Boiling inwardly, Locke permitted himself to be conducted to the elevator. While he was bathing he thought, with increasing wrath and dismay, of the insolent words of Skullen. The question that perplexed him most was how the bruiser knew anything of Weegman's business, especially the attempt to sign Locke as a manager. And Weegman was in Indianapolis!
Coming down, Lefty went again to the desk to inquire about Kennedy.
He was handed a telegram. Tearing it open, he saw that it was from the Federal manager who had offered him a three years' contract. It stated curtly that the offer was withdrawn. Skullen was right; the story had gone forth that the star southpaw of the Blue Stockings would do no more pitching. Weegman was getting in his fine work.

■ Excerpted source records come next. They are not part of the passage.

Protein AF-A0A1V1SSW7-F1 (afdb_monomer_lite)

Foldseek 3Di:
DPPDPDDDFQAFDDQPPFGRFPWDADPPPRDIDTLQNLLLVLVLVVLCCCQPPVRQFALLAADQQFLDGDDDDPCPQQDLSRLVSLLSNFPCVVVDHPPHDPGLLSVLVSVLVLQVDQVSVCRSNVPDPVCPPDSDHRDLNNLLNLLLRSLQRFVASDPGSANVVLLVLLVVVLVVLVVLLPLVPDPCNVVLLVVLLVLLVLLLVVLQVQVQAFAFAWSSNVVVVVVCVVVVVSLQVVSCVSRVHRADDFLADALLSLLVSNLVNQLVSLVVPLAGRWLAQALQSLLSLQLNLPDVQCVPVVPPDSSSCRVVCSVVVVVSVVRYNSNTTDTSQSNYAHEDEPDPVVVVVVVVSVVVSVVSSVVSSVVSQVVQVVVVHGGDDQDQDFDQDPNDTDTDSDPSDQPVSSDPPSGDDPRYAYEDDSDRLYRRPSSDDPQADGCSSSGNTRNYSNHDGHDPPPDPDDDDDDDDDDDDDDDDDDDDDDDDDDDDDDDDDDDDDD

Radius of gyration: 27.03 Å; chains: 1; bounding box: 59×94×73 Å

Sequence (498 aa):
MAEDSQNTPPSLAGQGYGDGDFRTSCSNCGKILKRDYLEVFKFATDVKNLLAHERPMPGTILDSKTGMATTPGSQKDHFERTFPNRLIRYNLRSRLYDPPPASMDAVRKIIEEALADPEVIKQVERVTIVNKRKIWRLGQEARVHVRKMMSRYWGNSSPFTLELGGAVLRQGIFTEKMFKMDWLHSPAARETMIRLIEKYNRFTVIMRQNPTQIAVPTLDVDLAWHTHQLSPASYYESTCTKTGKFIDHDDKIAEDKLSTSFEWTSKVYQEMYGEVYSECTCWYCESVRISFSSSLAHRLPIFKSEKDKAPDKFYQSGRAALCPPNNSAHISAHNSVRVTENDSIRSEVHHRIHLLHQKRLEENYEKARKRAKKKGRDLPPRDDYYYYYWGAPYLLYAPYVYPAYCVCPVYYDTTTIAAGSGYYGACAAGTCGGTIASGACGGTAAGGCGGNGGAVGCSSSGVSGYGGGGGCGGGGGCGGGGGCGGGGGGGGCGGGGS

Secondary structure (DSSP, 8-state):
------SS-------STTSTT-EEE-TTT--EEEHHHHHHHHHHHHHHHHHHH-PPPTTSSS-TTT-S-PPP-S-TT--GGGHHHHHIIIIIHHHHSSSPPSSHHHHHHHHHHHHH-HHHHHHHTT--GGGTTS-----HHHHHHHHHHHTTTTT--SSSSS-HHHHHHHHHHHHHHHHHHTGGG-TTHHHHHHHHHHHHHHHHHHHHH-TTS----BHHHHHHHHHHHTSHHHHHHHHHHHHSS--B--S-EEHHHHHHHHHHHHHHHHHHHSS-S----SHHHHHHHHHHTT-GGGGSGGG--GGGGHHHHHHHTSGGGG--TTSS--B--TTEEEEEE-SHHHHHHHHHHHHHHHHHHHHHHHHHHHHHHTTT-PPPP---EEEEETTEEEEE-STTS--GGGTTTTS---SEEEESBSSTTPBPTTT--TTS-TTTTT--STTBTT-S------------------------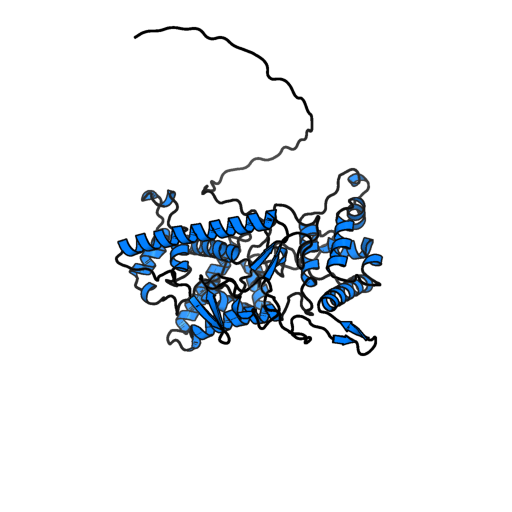----------------------

Structure (mmCIF, N/CA/C/O backbone):
data_AF-A0A1V1SSW7-F1
#
_entry.id   AF-A0A1V1SSW7-F1
#
loop_
_atom_site.group_PDB
_atom_site.id
_atom_site.type_symbol
_atom_site.label_atom_id
_atom_site.label_alt_id
_atom_site.label_comp_id
_atom_site.label_asym_id
_atom_site.label_entity_id
_atom_site.label_seq_id
_atom_site.pdbx_PDB_ins_code
_atom_site.Cartn_x
_atom_site.Cartn_y
_atom_site.Cartn_z
_atom_site.occupancy
_atom_site.B_iso_or_equiv
_atom_site.auth_seq_id
_atom_site.auth_comp_id
_atom_site.auth_asym_id
_atom_site.auth_atom_id
_atom_site.pdbx_PDB_model_num
ATOM 1 N N . MET A 1 1 ? 16.562 3.006 29.873 1.00 27.52 1 MET A N 1
ATOM 2 C CA . MET A 1 1 ? 17.396 3.478 28.753 1.00 27.52 1 MET A CA 1
ATOM 3 C C . MET A 1 1 ? 18.206 2.283 28.301 1.00 27.52 1 MET A C 1
ATOM 5 O O . MET A 1 1 ? 19.159 1.932 28.978 1.00 27.52 1 MET A O 1
ATOM 9 N N . ALA A 1 2 ? 17.728 1.570 27.281 1.00 25.48 2 ALA A N 1
ATOM 10 C CA . ALA A 1 2 ? 18.541 0.550 26.637 1.00 25.48 2 ALA A CA 1
ATOM 11 C C . ALA A 1 2 ? 19.517 1.302 25.735 1.00 25.48 2 ALA A C 1
ATOM 13 O O . ALA A 1 2 ? 19.081 2.140 24.948 1.00 25.48 2 ALA A O 1
ATOM 14 N N . GLU A 1 3 ? 20.812 1.082 25.935 1.00 25.14 3 GLU A N 1
ATOM 15 C CA . GLU A 1 3 ? 21.842 1.554 25.021 1.00 25.14 3 GLU A CA 1
ATOM 16 C C . GLU A 1 3 ? 21.482 1.055 23.622 1.00 25.14 3 GLU A C 1
ATOM 18 O O . GLU A 1 3 ? 21.428 -0.152 23.381 1.00 25.14 3 GLU A O 1
ATOM 23 N N . ASP A 1 4 ? 21.164 1.998 22.733 1.00 34.91 4 ASP A N 1
ATOM 24 C CA . ASP A 1 4 ? 21.008 1.748 21.310 1.00 34.91 4 ASP A CA 1
ATOM 25 C C . ASP A 1 4 ? 22.236 0.967 20.848 1.00 34.91 4 ASP A C 1
ATOM 27 O O . ASP A 1 4 ? 23.368 1.463 20.877 1.00 34.91 4 ASP A O 1
ATOM 31 N N . SER A 1 5 ? 22.016 -0.290 20.465 1.00 33.88 5 SER A N 1
ATOM 32 C CA . SER A 1 5 ? 23.041 -1.131 19.877 1.00 33.88 5 SER A CA 1
ATOM 33 C C . SER A 1 5 ? 23.528 -0.452 18.599 1.00 33.88 5 SER A C 1
ATOM 35 O O . SER A 1 5 ? 22.865 -0.497 17.565 1.00 33.88 5 SER A O 1
ATOM 37 N N . GLN A 1 6 ? 24.655 0.241 18.731 1.00 33.66 6 GLN A N 1
ATOM 38 C CA . GLN A 1 6 ? 25.749 0.353 17.775 1.00 33.66 6 GLN A CA 1
ATOM 39 C C . GLN A 1 6 ? 25.336 0.165 16.308 1.00 33.66 6 GLN A C 1
ATOM 41 O O . GLN A 1 6 ? 25.135 -0.964 15.889 1.00 33.66 6 GLN A O 1
ATOM 46 N N . ASN A 1 7 ? 25.251 1.281 15.568 1.00 36.69 7 ASN A N 1
ATOM 47 C CA . ASN A 1 7 ? 25.572 1.578 14.150 1.00 36.69 7 ASN A CA 1
ATOM 48 C C . ASN A 1 7 ? 25.855 0.462 13.107 1.00 36.69 7 ASN A C 1
ATOM 50 O O . ASN A 1 7 ? 26.457 0.726 12.066 1.00 36.69 7 ASN A O 1
ATOM 54 N N . THR A 1 8 ? 25.430 -0.776 13.298 1.00 36.06 8 THR A N 1
ATOM 55 C CA . THR A 1 8 ? 25.518 -1.847 12.314 1.00 36.06 8 THR A CA 1
ATOM 56 C C . THR A 1 8 ? 24.275 -2.707 12.499 1.00 36.06 8 THR A C 1
ATOM 58 O O . THR A 1 8 ? 24.169 -3.407 13.507 1.00 36.06 8 THR A O 1
ATOM 61 N N . PRO A 1 9 ? 23.285 -2.626 11.590 1.00 42.97 9 PRO A N 1
ATOM 62 C CA . PRO A 1 9 ? 22.117 -3.485 11.691 1.00 42.97 9 PRO A CA 1
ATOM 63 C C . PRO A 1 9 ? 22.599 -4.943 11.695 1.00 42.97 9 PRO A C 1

Lefty felt a hand grip his elbow.
"Locke!" A well-dressed, youngish man grasped his hand and shook it. It was Franklin Parlmee, who, for a long time, had evinced deep interest in Virginia Collier. Parlmee, with family behind him, and a moderate income, had shown a distaste for business and a disposition to live the life of an idler. Collier had refused to countenance his daughter's marriage to Parlmee until the latter should get into some worthy and remunerative employment, and make good. For two years Parlmee had been hustling, and he had developed into a really successful automobile salesman.
"By Jove!" said Parlmee. "I didn't expect to run across you here, old man. I'm mighty glad to see you. Perhaps you can tell me something about Virginia. What has Mrs. Hazelton heard from her?"
The man seemed worried and nervous, and his question surprised Lefty.
"If any one should know about Miss Collier, you are the person,"
returned the pitcher. "Janet has scarcely heard from her since she sailed with her father. We supposed you were corresponding with her regularly."
Parlmee drew him toward a leather-covered settee. "I'm pegged out,"
he admitted, and he looked it. "Business forced me to run on or I'd not be here now. I'm going back to New York to-night. Do you know, I've received only two letters from Virginia since she reached the other side, one from London, the other from Eaux Chaudes, in France.